#### ASSIGNMENT:
Begin at the line containing "ATOM 114 N N" in the entries below and end at the line containing "ATOM 121 N N"; transcribe that range exactly and nothing outside it.

#### INFORMATION SHOWN:

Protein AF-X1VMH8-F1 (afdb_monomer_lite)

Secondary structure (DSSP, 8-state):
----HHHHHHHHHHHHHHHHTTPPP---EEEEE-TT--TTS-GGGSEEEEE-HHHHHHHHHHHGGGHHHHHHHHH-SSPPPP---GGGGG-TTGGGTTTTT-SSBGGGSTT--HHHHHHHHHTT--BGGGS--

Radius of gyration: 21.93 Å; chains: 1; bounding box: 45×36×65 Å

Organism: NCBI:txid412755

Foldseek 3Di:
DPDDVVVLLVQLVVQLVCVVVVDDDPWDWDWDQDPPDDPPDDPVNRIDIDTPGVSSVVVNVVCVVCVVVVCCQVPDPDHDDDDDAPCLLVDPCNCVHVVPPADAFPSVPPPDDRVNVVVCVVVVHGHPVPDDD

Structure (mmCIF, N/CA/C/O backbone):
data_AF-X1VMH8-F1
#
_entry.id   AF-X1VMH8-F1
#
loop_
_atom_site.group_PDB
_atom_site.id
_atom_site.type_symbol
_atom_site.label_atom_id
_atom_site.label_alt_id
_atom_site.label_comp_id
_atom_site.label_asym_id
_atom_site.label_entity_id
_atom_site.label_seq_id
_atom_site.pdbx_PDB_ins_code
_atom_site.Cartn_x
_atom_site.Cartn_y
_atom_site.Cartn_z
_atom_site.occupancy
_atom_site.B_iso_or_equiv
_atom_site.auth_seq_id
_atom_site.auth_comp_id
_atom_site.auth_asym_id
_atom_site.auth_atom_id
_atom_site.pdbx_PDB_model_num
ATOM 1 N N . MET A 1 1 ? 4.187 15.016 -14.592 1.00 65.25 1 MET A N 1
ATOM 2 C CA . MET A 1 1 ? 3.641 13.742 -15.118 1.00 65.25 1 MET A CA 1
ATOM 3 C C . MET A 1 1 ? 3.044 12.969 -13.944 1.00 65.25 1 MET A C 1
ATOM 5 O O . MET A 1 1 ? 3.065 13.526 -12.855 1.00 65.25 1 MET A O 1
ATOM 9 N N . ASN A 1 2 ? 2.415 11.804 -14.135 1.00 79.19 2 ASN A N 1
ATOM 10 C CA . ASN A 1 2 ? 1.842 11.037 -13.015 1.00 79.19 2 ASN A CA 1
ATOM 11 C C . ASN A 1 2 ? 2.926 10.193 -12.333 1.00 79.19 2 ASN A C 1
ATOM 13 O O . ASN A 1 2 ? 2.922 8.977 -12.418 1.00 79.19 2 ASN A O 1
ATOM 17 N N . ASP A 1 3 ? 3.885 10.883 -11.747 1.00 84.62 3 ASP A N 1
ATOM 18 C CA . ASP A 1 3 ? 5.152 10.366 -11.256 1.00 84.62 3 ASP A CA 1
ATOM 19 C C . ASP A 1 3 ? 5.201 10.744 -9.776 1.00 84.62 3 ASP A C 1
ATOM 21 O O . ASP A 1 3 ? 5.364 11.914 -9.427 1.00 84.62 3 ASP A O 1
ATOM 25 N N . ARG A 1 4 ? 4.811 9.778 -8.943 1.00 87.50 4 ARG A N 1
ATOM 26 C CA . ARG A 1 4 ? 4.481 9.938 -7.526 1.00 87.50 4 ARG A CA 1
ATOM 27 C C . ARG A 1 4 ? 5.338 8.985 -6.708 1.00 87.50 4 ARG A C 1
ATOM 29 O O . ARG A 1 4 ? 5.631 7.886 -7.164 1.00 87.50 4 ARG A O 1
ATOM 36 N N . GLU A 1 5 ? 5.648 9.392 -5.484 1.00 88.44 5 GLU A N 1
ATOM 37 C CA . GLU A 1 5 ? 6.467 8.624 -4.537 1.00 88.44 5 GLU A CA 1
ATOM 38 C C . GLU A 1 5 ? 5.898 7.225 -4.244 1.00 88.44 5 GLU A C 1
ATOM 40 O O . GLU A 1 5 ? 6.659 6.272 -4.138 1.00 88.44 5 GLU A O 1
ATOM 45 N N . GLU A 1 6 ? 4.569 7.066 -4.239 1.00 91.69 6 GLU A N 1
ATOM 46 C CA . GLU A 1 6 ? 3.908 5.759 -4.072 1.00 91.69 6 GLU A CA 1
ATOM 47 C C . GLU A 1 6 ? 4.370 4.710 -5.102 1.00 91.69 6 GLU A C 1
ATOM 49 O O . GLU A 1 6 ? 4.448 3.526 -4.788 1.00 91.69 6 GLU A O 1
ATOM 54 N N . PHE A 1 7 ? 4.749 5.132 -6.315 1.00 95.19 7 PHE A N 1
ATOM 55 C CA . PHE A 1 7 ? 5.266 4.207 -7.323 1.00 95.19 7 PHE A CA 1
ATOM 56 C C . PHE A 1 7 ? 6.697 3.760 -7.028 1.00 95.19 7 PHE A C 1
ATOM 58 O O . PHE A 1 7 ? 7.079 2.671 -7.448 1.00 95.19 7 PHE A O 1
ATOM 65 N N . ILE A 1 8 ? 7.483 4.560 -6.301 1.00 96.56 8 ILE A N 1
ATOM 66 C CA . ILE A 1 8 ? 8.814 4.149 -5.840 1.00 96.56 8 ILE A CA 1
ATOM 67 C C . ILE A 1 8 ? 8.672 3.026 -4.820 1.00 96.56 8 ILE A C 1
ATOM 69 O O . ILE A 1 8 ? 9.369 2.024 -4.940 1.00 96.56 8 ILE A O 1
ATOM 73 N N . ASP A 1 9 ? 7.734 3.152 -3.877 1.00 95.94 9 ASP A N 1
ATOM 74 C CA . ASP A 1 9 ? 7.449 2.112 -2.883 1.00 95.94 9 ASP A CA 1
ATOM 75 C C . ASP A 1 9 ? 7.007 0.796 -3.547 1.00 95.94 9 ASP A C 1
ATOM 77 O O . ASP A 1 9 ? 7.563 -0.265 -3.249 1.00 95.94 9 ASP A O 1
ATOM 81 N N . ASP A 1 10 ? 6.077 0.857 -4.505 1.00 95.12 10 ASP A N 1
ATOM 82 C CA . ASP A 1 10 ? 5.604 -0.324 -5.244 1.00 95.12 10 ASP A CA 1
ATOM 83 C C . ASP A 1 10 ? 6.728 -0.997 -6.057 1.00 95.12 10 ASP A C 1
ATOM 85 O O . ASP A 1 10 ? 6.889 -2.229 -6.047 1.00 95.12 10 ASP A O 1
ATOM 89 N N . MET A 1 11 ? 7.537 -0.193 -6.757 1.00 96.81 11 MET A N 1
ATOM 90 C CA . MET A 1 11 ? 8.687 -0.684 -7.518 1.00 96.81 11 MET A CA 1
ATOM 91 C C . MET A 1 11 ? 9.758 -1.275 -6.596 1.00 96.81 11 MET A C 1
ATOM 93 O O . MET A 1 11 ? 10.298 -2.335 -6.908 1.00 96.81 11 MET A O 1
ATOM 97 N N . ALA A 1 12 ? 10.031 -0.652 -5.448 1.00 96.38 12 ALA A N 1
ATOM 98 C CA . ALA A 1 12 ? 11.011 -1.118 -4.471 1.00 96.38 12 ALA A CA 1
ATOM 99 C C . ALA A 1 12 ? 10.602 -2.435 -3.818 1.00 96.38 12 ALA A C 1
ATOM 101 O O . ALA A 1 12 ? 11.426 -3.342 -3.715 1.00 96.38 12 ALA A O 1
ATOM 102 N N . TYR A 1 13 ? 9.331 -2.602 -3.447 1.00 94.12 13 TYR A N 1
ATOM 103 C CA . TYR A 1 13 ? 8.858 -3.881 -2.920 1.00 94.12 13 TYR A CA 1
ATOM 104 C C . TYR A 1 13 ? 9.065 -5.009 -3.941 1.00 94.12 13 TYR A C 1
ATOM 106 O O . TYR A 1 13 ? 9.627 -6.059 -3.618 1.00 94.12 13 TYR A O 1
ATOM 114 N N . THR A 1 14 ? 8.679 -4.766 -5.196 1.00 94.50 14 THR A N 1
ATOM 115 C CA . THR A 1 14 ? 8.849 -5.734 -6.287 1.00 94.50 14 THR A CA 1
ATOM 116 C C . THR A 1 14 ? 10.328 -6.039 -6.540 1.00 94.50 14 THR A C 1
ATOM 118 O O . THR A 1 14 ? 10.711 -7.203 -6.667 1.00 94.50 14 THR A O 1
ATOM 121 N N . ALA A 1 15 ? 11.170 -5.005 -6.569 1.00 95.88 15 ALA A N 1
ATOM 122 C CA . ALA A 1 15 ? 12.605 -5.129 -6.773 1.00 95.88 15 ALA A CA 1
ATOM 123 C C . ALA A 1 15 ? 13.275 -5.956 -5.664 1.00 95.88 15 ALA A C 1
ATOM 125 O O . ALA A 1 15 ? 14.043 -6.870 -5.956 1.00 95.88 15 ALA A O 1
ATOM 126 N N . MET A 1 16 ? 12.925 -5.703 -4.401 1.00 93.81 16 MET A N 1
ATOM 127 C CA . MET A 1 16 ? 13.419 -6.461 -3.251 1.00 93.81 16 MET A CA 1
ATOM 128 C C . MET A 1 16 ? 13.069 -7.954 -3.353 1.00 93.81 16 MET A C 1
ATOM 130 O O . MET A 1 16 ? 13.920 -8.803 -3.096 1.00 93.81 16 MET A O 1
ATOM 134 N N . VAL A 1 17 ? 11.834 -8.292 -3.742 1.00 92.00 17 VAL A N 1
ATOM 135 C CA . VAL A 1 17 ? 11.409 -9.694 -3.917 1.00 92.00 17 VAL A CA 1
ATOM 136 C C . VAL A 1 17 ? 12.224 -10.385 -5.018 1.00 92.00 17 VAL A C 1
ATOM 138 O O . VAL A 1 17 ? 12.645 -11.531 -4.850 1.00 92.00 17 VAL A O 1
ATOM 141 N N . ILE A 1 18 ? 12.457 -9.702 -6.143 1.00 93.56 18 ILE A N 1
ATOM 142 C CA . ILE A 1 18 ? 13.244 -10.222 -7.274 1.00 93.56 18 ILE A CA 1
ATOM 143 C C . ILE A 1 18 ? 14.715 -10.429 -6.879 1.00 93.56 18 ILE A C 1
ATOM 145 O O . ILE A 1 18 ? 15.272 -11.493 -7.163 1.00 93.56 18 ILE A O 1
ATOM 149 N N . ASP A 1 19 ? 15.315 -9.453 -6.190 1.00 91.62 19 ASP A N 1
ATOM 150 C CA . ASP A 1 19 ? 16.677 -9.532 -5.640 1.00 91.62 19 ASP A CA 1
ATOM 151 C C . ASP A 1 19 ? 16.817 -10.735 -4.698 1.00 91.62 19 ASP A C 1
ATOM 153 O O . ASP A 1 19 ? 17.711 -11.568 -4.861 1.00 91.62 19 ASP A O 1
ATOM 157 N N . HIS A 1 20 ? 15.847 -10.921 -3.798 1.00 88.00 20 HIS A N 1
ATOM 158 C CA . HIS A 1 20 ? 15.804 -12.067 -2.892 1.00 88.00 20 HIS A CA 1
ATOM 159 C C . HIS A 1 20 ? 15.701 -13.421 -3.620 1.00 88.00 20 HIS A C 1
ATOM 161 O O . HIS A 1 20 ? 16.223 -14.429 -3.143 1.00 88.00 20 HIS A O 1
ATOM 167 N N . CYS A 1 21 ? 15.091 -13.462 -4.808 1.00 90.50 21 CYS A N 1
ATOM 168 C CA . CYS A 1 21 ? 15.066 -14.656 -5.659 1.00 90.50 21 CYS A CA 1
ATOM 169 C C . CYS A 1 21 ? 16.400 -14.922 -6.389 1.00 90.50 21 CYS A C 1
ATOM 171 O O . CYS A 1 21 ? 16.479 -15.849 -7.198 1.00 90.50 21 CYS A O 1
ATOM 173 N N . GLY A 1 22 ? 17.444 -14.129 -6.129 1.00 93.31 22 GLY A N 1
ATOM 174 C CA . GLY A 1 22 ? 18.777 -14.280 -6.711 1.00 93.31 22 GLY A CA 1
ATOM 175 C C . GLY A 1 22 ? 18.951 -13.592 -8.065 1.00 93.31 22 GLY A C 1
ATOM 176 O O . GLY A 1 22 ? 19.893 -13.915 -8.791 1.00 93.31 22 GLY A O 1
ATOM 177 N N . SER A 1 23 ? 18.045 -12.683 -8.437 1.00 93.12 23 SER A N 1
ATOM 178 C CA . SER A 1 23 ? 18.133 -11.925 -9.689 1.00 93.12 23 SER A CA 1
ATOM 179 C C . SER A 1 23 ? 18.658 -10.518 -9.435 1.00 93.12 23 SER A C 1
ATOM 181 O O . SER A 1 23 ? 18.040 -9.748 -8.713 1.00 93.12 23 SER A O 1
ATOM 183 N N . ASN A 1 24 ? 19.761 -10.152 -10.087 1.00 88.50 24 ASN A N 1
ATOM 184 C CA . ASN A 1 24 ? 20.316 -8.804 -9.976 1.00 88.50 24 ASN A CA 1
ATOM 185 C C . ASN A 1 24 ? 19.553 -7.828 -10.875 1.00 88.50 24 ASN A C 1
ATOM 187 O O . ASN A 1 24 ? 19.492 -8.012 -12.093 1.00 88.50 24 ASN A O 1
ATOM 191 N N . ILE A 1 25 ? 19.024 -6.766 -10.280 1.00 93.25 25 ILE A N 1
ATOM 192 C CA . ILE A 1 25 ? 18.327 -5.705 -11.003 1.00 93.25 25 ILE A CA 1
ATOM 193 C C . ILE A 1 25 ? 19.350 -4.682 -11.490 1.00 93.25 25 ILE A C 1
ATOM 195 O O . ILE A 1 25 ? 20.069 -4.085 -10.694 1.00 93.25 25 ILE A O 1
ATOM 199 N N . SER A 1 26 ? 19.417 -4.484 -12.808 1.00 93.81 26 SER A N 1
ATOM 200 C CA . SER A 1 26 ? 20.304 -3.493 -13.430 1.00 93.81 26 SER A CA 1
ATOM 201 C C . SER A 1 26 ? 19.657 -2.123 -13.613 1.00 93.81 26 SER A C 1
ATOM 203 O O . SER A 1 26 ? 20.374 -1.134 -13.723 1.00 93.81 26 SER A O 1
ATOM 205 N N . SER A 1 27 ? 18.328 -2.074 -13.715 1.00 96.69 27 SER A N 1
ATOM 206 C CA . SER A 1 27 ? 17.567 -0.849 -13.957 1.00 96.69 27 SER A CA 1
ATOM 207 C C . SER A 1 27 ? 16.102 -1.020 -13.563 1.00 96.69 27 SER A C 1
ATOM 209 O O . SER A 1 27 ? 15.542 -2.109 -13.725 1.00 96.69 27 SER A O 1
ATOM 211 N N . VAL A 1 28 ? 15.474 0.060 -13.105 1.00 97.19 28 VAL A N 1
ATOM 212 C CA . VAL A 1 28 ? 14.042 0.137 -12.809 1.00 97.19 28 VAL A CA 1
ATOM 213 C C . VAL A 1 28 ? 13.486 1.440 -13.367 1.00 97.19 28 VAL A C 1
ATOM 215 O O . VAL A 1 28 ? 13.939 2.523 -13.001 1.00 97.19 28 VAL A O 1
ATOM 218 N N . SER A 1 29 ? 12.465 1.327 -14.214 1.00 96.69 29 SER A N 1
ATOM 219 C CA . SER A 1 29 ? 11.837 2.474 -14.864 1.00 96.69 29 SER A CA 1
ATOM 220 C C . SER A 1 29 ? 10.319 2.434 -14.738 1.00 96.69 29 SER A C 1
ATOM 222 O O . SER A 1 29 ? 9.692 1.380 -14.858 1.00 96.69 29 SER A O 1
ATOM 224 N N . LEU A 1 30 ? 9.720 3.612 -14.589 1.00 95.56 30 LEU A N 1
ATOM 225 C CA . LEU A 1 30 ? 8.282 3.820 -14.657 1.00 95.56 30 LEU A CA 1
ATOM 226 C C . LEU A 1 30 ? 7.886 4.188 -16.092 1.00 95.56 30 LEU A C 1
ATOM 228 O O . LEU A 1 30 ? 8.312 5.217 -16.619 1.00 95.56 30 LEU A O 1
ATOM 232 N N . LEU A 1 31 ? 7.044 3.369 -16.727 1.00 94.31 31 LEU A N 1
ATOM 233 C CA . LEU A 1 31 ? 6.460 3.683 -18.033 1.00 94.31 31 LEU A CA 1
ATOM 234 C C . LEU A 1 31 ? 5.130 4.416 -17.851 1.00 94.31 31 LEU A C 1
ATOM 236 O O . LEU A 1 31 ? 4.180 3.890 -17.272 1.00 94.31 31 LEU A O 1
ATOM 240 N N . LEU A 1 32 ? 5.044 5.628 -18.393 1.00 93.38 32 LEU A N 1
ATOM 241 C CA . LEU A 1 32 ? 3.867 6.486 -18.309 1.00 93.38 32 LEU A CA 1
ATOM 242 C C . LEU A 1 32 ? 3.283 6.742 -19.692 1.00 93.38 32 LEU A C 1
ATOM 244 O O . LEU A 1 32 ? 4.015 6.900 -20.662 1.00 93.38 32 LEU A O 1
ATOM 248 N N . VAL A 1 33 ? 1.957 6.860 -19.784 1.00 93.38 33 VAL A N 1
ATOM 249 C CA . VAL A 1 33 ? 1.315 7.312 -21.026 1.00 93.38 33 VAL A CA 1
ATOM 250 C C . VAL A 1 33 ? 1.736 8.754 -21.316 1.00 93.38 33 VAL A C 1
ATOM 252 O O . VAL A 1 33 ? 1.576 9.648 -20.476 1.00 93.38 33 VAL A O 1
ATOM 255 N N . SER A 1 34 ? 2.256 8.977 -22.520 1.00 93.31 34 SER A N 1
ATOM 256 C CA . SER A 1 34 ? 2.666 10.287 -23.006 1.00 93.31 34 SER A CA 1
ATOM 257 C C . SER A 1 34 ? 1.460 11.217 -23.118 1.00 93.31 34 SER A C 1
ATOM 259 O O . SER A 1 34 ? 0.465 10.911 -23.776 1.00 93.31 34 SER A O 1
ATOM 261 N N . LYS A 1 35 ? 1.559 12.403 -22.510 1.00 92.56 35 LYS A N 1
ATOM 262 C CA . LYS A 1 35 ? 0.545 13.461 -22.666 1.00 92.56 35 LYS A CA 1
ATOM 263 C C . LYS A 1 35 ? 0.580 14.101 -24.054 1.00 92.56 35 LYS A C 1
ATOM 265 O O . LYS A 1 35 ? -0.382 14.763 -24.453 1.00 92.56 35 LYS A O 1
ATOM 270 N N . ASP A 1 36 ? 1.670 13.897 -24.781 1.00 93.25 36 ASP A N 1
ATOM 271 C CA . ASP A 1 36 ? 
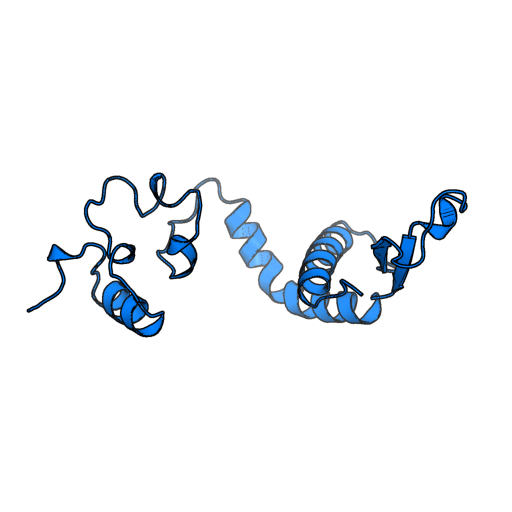1.907 14.484 -26.094 1.00 93.25 36 ASP A CA 1
ATOM 272 C C . ASP A 1 36 ? 1.473 13.557 -27.229 1.00 93.25 36 ASP A C 1
ATOM 274 O O . ASP A 1 36 ? 1.341 14.014 -28.359 1.00 93.25 36 ASP A O 1
ATOM 278 N N . PHE A 1 37 ? 1.139 12.298 -26.924 1.00 95.25 37 PHE A N 1
ATOM 279 C CA . PHE A 1 37 ? 0.631 11.351 -27.908 1.00 95.25 37 PHE A CA 1
ATOM 280 C C . PHE A 1 37 ? -0.674 11.843 -28.557 1.00 95.25 37 PHE A C 1
ATOM 282 O O . PHE A 1 37 ? -1.584 12.355 -27.891 1.00 95.25 37 PHE A O 1
ATOM 289 N N . ARG A 1 38 ? -0.775 11.700 -29.879 1.00 96.06 38 ARG A N 1
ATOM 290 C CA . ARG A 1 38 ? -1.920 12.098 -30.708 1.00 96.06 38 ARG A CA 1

#### ANSWER SECTION:
ATOM 114 N N . THR A 1 14 ? 8.679 -4.766 -5.196 1.00 94.50 14 THR A N 1
ATOM 115 C CA . THR A 1 14 ? 8.849 -5.734 -6.287 1.00 94.50 14 THR A CA 1
ATOM 116 C C . THR A 1 14 ? 10.328 -6.039 -6.540 1.00 94.50 14 THR A C 1
ATOM 118 O O . THR A 1 14 ? 10.711 -7.203 -6.667 1.00 94.50 14 THR A O 1
ATOM 121 N N . ALA A 1 15 ? 11.170 -5.005 -6.569 1.00 95.88 15 ALA A N 1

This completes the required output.